> **Information given**:
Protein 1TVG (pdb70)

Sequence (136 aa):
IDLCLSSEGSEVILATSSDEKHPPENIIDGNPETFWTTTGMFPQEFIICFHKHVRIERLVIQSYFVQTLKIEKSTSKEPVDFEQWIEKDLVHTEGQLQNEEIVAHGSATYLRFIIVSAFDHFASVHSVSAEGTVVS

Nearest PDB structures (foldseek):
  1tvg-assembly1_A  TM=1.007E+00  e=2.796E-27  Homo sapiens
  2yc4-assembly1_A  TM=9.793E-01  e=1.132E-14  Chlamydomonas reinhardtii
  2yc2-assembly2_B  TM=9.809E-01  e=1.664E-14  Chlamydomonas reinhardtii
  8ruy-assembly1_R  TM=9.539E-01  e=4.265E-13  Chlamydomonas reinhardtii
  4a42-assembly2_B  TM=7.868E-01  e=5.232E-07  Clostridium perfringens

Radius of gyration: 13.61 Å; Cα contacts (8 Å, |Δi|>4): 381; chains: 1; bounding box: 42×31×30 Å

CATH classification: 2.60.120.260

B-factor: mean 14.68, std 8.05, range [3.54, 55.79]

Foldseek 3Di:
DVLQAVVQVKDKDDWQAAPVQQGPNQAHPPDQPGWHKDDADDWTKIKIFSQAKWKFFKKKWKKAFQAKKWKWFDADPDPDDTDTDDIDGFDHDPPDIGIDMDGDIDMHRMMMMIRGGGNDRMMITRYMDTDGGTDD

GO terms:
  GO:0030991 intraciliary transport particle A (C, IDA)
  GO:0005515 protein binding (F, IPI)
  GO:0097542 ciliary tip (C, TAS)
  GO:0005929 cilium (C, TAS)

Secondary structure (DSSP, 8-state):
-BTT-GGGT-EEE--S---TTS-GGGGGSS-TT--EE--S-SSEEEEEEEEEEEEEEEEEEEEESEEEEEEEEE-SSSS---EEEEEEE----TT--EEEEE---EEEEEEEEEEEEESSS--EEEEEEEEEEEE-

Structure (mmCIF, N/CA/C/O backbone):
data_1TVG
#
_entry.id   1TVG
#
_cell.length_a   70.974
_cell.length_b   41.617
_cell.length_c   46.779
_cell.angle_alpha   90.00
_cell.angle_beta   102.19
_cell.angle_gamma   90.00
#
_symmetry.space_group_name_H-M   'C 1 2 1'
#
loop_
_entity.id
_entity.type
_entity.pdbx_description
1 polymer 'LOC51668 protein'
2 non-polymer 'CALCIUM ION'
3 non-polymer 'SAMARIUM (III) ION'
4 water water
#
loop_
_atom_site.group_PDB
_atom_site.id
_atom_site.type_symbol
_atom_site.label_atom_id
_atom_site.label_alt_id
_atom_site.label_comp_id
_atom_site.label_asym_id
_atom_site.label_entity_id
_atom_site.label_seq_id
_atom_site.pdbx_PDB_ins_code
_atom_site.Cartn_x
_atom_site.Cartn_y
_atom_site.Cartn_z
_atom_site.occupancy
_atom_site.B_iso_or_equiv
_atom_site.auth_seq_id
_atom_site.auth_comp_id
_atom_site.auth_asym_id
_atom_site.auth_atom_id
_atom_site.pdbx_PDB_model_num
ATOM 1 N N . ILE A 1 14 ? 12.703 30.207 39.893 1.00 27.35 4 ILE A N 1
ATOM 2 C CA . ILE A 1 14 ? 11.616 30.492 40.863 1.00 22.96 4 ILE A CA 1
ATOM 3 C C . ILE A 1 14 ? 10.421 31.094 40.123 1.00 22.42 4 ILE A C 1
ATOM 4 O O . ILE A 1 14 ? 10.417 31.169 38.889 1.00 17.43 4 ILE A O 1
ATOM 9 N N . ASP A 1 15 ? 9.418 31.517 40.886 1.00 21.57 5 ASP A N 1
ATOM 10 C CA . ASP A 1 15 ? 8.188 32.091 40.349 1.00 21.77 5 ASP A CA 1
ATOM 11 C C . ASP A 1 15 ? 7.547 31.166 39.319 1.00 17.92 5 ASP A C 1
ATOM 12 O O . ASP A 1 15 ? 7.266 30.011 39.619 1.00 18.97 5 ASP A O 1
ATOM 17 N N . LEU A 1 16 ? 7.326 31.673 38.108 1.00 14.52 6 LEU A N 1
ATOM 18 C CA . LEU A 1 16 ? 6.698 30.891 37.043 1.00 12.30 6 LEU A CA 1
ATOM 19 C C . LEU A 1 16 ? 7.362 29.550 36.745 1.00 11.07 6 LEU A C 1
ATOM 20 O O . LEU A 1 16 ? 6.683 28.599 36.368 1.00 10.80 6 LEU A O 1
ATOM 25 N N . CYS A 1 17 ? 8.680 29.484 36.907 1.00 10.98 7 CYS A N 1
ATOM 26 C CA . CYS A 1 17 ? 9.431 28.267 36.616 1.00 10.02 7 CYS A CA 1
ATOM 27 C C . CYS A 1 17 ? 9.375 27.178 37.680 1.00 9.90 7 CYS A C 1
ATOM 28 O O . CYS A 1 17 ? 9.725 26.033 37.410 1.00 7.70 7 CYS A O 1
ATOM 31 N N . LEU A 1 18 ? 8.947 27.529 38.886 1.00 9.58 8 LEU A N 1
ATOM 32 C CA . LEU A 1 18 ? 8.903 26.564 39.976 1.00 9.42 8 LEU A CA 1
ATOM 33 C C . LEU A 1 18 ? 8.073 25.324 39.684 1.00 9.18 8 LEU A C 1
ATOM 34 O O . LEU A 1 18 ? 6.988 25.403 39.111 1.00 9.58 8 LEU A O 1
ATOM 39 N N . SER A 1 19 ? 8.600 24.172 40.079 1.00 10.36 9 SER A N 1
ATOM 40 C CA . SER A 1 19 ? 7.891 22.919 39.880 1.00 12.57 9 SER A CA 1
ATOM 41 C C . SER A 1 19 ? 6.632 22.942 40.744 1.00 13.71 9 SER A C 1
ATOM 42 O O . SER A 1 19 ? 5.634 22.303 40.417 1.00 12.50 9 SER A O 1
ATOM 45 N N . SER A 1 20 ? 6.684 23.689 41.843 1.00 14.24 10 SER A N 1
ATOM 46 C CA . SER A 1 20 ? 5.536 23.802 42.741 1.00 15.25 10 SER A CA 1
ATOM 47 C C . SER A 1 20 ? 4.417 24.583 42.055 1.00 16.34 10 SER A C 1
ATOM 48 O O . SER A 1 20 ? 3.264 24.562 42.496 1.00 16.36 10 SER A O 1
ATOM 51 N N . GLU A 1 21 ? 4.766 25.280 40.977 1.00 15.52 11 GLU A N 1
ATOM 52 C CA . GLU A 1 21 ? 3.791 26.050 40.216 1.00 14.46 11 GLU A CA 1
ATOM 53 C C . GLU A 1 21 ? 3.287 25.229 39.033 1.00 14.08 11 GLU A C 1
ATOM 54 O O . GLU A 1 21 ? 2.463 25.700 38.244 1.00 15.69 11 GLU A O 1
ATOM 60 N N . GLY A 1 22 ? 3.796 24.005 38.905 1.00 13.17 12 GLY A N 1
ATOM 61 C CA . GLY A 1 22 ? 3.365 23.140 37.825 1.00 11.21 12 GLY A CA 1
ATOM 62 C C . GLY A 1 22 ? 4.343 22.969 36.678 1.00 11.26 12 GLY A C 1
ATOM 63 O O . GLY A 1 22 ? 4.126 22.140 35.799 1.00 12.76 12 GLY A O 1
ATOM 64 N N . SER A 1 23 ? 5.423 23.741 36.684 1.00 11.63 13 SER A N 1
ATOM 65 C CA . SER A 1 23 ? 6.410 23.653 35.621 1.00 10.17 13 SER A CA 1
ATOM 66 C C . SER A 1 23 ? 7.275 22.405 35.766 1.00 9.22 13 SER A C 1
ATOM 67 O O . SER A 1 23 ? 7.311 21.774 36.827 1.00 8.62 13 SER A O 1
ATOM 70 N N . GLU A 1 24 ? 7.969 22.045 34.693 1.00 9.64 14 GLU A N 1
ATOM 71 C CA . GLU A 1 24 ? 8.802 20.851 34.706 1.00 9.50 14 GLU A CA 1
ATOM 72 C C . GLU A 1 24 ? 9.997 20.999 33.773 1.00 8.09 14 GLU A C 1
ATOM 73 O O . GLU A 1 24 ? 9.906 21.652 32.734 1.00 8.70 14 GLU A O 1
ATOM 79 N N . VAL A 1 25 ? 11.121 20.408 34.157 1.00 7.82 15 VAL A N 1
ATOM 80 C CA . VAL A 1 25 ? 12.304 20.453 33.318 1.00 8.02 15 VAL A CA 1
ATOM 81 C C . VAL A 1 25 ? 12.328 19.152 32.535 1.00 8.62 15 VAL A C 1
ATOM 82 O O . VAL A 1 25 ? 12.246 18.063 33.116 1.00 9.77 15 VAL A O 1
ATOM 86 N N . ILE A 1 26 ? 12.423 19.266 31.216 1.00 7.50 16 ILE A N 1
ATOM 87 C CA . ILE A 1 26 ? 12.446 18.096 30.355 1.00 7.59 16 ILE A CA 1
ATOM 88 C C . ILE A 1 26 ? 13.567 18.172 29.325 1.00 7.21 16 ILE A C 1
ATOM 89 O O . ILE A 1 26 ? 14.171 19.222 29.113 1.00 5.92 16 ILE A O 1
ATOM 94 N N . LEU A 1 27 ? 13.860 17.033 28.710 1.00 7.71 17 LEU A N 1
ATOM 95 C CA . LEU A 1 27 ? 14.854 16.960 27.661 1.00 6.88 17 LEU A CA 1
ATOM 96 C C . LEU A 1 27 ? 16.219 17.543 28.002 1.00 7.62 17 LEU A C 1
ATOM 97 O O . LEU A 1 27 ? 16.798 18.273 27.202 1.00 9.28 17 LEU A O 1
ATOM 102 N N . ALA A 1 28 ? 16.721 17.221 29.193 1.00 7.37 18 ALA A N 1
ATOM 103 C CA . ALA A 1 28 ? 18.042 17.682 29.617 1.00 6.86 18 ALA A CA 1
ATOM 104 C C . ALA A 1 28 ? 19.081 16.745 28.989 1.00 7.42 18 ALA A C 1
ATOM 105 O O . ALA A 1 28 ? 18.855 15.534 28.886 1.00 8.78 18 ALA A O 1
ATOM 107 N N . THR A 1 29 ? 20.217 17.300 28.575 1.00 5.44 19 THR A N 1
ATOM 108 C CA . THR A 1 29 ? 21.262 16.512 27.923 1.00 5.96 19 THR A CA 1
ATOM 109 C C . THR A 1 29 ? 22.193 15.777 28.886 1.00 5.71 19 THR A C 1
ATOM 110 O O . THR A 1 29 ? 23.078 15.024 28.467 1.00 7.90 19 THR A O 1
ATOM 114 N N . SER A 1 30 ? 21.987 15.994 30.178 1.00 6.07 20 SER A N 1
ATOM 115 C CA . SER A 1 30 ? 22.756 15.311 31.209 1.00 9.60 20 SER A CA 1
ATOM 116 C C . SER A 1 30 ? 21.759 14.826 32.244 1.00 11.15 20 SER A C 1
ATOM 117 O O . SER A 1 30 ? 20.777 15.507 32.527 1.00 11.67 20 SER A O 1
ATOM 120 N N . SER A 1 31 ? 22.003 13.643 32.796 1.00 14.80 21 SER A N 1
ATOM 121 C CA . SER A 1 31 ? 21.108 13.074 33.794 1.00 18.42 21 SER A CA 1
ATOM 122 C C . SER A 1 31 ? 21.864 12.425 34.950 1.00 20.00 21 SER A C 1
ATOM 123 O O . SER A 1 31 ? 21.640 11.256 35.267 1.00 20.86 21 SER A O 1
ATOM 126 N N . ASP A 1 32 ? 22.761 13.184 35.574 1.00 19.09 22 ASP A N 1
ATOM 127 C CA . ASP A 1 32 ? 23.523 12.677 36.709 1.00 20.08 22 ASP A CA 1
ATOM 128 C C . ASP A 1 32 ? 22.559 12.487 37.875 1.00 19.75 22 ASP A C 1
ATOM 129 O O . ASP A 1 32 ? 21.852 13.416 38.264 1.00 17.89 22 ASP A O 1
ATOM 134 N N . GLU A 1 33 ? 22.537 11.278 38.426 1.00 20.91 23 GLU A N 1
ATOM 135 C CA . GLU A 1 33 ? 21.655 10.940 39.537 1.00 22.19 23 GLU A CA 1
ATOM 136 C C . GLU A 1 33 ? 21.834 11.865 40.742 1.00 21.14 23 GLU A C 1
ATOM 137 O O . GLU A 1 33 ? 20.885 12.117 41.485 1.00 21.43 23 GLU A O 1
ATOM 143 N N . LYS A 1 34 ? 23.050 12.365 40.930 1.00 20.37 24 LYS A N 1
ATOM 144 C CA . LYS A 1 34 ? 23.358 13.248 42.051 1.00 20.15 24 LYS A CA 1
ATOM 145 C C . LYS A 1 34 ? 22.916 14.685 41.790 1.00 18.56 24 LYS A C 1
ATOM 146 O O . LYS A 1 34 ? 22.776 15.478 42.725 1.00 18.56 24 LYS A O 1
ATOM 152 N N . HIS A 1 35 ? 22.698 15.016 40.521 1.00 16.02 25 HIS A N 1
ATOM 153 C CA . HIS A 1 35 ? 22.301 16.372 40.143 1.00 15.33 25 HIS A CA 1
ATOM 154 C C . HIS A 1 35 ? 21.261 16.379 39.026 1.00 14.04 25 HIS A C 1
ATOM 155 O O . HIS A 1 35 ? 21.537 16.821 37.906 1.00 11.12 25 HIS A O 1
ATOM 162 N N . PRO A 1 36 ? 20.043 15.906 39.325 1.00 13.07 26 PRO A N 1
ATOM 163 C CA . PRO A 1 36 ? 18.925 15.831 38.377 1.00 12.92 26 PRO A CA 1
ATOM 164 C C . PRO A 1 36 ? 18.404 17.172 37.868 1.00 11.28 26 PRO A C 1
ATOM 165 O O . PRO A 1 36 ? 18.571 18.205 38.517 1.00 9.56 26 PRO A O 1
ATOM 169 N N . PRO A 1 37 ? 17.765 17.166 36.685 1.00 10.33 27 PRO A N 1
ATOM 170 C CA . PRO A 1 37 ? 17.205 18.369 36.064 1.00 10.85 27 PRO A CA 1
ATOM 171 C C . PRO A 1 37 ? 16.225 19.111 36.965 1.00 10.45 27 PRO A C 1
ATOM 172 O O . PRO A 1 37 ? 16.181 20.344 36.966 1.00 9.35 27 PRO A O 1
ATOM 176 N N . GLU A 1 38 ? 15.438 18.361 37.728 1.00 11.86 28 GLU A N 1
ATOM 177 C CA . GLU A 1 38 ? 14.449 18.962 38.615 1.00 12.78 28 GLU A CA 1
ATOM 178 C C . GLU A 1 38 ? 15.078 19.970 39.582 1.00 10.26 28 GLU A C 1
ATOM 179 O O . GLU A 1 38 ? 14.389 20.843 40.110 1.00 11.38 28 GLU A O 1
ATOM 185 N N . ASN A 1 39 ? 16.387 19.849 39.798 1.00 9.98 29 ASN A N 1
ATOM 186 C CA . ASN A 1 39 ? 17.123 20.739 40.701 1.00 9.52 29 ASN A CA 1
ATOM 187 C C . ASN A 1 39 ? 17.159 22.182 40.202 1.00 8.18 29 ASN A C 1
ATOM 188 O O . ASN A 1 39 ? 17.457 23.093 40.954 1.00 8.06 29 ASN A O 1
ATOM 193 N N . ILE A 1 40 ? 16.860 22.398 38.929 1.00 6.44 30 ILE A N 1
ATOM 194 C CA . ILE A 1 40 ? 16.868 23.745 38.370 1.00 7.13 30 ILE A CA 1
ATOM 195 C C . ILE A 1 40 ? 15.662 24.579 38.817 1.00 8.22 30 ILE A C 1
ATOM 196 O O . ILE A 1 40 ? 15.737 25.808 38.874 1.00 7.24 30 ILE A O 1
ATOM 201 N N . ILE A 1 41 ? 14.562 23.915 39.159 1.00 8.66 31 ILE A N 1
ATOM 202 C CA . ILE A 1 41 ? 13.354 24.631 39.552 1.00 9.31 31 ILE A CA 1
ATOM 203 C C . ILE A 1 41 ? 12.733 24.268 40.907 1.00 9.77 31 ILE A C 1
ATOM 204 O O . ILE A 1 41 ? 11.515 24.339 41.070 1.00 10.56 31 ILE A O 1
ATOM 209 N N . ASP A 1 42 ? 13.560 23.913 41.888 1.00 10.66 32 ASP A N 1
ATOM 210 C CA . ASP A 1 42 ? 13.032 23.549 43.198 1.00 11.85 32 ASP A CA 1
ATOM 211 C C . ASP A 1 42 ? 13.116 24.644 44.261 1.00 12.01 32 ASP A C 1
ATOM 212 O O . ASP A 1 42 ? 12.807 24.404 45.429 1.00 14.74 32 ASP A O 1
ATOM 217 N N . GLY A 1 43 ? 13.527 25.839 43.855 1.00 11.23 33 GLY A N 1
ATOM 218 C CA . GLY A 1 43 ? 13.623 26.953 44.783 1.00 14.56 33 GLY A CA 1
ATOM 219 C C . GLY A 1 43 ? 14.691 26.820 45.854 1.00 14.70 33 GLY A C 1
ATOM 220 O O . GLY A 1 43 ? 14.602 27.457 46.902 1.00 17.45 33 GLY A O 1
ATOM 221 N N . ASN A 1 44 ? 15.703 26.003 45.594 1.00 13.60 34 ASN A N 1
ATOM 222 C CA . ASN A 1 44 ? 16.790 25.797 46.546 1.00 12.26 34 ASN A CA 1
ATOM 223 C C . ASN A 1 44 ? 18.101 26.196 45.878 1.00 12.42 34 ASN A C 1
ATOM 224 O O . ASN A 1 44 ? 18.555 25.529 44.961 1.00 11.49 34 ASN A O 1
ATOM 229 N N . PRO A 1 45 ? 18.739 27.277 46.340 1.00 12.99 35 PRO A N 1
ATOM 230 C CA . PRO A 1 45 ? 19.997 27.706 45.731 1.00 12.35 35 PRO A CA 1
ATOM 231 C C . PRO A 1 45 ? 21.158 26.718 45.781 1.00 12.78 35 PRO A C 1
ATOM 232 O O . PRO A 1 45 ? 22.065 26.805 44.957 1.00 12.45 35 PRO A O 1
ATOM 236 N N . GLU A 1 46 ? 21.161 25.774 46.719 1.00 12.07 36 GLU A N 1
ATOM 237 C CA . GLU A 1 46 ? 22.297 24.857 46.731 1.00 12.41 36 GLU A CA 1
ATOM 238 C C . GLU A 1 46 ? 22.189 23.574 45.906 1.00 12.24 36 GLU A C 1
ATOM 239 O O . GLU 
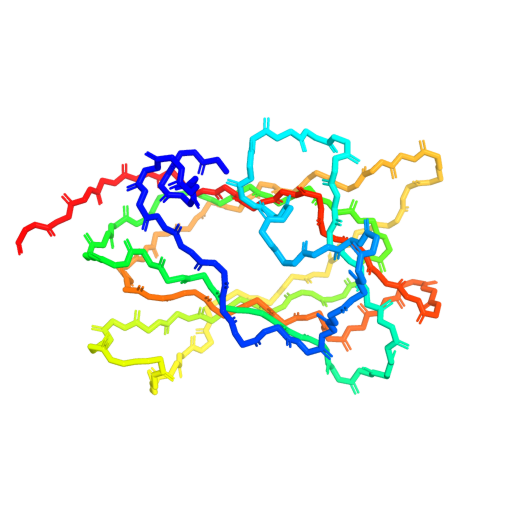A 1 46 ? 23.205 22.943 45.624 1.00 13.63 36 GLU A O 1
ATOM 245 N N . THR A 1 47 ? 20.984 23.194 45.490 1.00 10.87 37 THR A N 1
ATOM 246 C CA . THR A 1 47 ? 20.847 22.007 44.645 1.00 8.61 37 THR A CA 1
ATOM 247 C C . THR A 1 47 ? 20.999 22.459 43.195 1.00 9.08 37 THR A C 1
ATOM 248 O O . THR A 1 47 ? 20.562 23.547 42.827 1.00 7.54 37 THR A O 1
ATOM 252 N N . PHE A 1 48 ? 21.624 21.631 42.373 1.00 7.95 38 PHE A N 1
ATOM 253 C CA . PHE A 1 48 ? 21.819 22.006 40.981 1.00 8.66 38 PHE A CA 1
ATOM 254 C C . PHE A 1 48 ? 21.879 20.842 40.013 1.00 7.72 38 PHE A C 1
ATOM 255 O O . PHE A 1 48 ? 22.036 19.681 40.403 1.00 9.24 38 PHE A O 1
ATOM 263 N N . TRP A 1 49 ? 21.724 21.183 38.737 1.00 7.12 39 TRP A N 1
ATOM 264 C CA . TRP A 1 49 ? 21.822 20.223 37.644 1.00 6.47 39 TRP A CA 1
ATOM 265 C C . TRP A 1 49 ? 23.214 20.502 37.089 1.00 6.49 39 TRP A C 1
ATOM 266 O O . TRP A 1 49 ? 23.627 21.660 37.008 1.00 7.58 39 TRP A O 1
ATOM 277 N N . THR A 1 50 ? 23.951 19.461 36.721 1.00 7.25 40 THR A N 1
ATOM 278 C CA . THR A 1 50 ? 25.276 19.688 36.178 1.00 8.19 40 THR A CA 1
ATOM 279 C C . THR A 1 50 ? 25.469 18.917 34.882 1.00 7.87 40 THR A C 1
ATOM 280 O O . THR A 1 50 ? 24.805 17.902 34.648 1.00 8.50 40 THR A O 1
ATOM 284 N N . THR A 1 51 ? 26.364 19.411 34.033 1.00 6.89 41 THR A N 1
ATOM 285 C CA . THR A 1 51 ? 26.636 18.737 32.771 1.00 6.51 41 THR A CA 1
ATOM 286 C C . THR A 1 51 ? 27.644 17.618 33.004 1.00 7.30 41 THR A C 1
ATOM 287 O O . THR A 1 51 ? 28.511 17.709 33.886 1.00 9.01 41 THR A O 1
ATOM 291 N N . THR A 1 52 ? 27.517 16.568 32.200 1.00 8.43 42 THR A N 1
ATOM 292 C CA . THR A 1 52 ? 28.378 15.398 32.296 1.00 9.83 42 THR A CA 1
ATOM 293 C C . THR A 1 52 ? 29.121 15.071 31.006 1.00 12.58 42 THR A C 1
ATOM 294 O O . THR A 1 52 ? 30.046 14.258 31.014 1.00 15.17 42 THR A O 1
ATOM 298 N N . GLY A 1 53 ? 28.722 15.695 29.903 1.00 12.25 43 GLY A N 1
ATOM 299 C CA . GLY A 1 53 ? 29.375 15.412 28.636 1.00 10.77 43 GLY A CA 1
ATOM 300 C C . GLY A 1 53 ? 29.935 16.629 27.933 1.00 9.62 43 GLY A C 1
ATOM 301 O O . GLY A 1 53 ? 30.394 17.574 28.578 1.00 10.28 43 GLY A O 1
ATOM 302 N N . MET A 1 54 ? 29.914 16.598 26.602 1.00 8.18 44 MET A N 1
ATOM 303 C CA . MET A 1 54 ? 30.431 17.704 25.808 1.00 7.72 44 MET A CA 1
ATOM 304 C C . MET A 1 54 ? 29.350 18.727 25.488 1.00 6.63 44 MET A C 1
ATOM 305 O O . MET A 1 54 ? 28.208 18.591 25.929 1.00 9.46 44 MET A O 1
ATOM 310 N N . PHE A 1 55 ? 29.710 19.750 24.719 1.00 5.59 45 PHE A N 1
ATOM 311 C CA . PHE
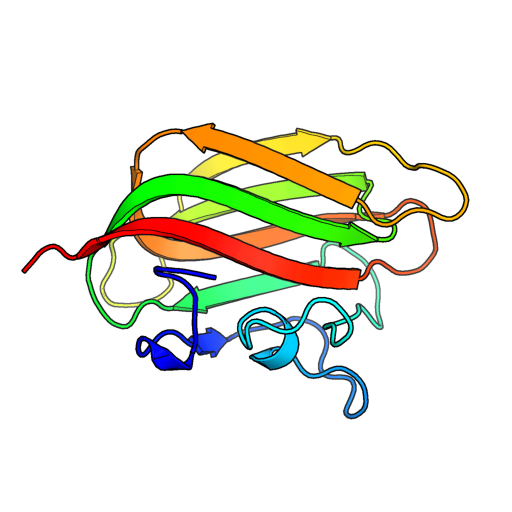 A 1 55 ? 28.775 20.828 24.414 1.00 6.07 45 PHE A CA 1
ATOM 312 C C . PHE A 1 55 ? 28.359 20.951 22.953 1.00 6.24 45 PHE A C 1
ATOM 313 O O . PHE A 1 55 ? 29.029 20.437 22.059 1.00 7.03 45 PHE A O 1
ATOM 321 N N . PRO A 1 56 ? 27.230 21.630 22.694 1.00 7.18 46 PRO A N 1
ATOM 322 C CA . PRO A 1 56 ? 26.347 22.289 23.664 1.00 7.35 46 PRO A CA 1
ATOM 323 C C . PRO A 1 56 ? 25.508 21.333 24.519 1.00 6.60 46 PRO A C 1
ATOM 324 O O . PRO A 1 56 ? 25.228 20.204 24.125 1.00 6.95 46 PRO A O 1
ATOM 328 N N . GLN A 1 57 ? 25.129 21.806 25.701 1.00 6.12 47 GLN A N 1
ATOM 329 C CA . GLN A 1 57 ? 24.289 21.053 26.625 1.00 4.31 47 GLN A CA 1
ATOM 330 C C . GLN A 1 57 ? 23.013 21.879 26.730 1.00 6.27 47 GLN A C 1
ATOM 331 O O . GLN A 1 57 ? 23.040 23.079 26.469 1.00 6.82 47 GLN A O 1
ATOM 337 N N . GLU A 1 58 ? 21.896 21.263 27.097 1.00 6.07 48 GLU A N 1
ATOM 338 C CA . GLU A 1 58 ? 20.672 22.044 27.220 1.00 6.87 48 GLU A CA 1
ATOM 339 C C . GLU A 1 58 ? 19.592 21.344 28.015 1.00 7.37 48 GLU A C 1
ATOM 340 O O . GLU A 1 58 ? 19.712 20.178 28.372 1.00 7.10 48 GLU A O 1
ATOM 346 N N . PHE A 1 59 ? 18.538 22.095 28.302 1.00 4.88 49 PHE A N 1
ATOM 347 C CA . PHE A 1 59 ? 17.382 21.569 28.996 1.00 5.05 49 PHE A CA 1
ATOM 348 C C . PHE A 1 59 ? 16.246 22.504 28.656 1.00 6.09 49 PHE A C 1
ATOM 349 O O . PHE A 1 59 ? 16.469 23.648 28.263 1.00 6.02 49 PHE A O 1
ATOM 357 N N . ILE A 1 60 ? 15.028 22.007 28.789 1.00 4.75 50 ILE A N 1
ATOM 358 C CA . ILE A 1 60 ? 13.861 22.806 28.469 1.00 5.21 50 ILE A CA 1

> **What the exercise asks**:
Give an exact copy of the lines above from the line with "ATOM 170 C CA" up to and including the line with "ATOM 193 N N", and leave everything else out.

> **Response for this exercise**:
ATOM 170 C CA . PRO A 1 37 ? 17.205 18.369 36.064 1.00 10.85 27 PRO A CA 1
ATOM 171 C C . PRO A 1 37 ? 16.225 19.111 36.965 1.00 10.45 27 PRO A C 1
ATOM 172 O O . PRO A 1 37 ? 16.181 20.344 36.966 1.00 9.35 27 PRO A O 1
ATOM 176 N N . GLU A 1 38 ? 15.438 18.361 37.728 1.00 11.86 28 GLU A N 1
ATOM 177 C CA . GLU A 1 38 ? 14.449 18.962 38.615 1.00 12.78 28 GLU A CA 1
ATOM 178 C C . GLU A 1 38 ? 15.078 19.970 39.582 1.00 10.26 28 GLU A C 1
ATOM 179 O O . GLU A 1 38 ? 14.389 20.843 40.110 1.00 11.38 28 GLU A O 1
ATOM 185 N N . ASN A 1 39 ? 16.387 19.849 39.798 1.00 9.98 29 ASN A N 1
ATOM 186 C CA . ASN A 1 39 ? 17.123 20.739 40.701 1.00 9.52 29 ASN A CA 1
ATOM 187 C C . ASN A 1 39 ? 17.159 22.182 40.202 1.00 8.18 29 ASN A C 1
ATOM 188 O O . ASN A 1 39 ? 17.457 23.093 40.954 1.00 8.06 29 ASN A O 1
ATOM 193 N N . ILE A 1 40 ? 16.860 22.398 38.929 1.00 6.44 30 ILE A N 1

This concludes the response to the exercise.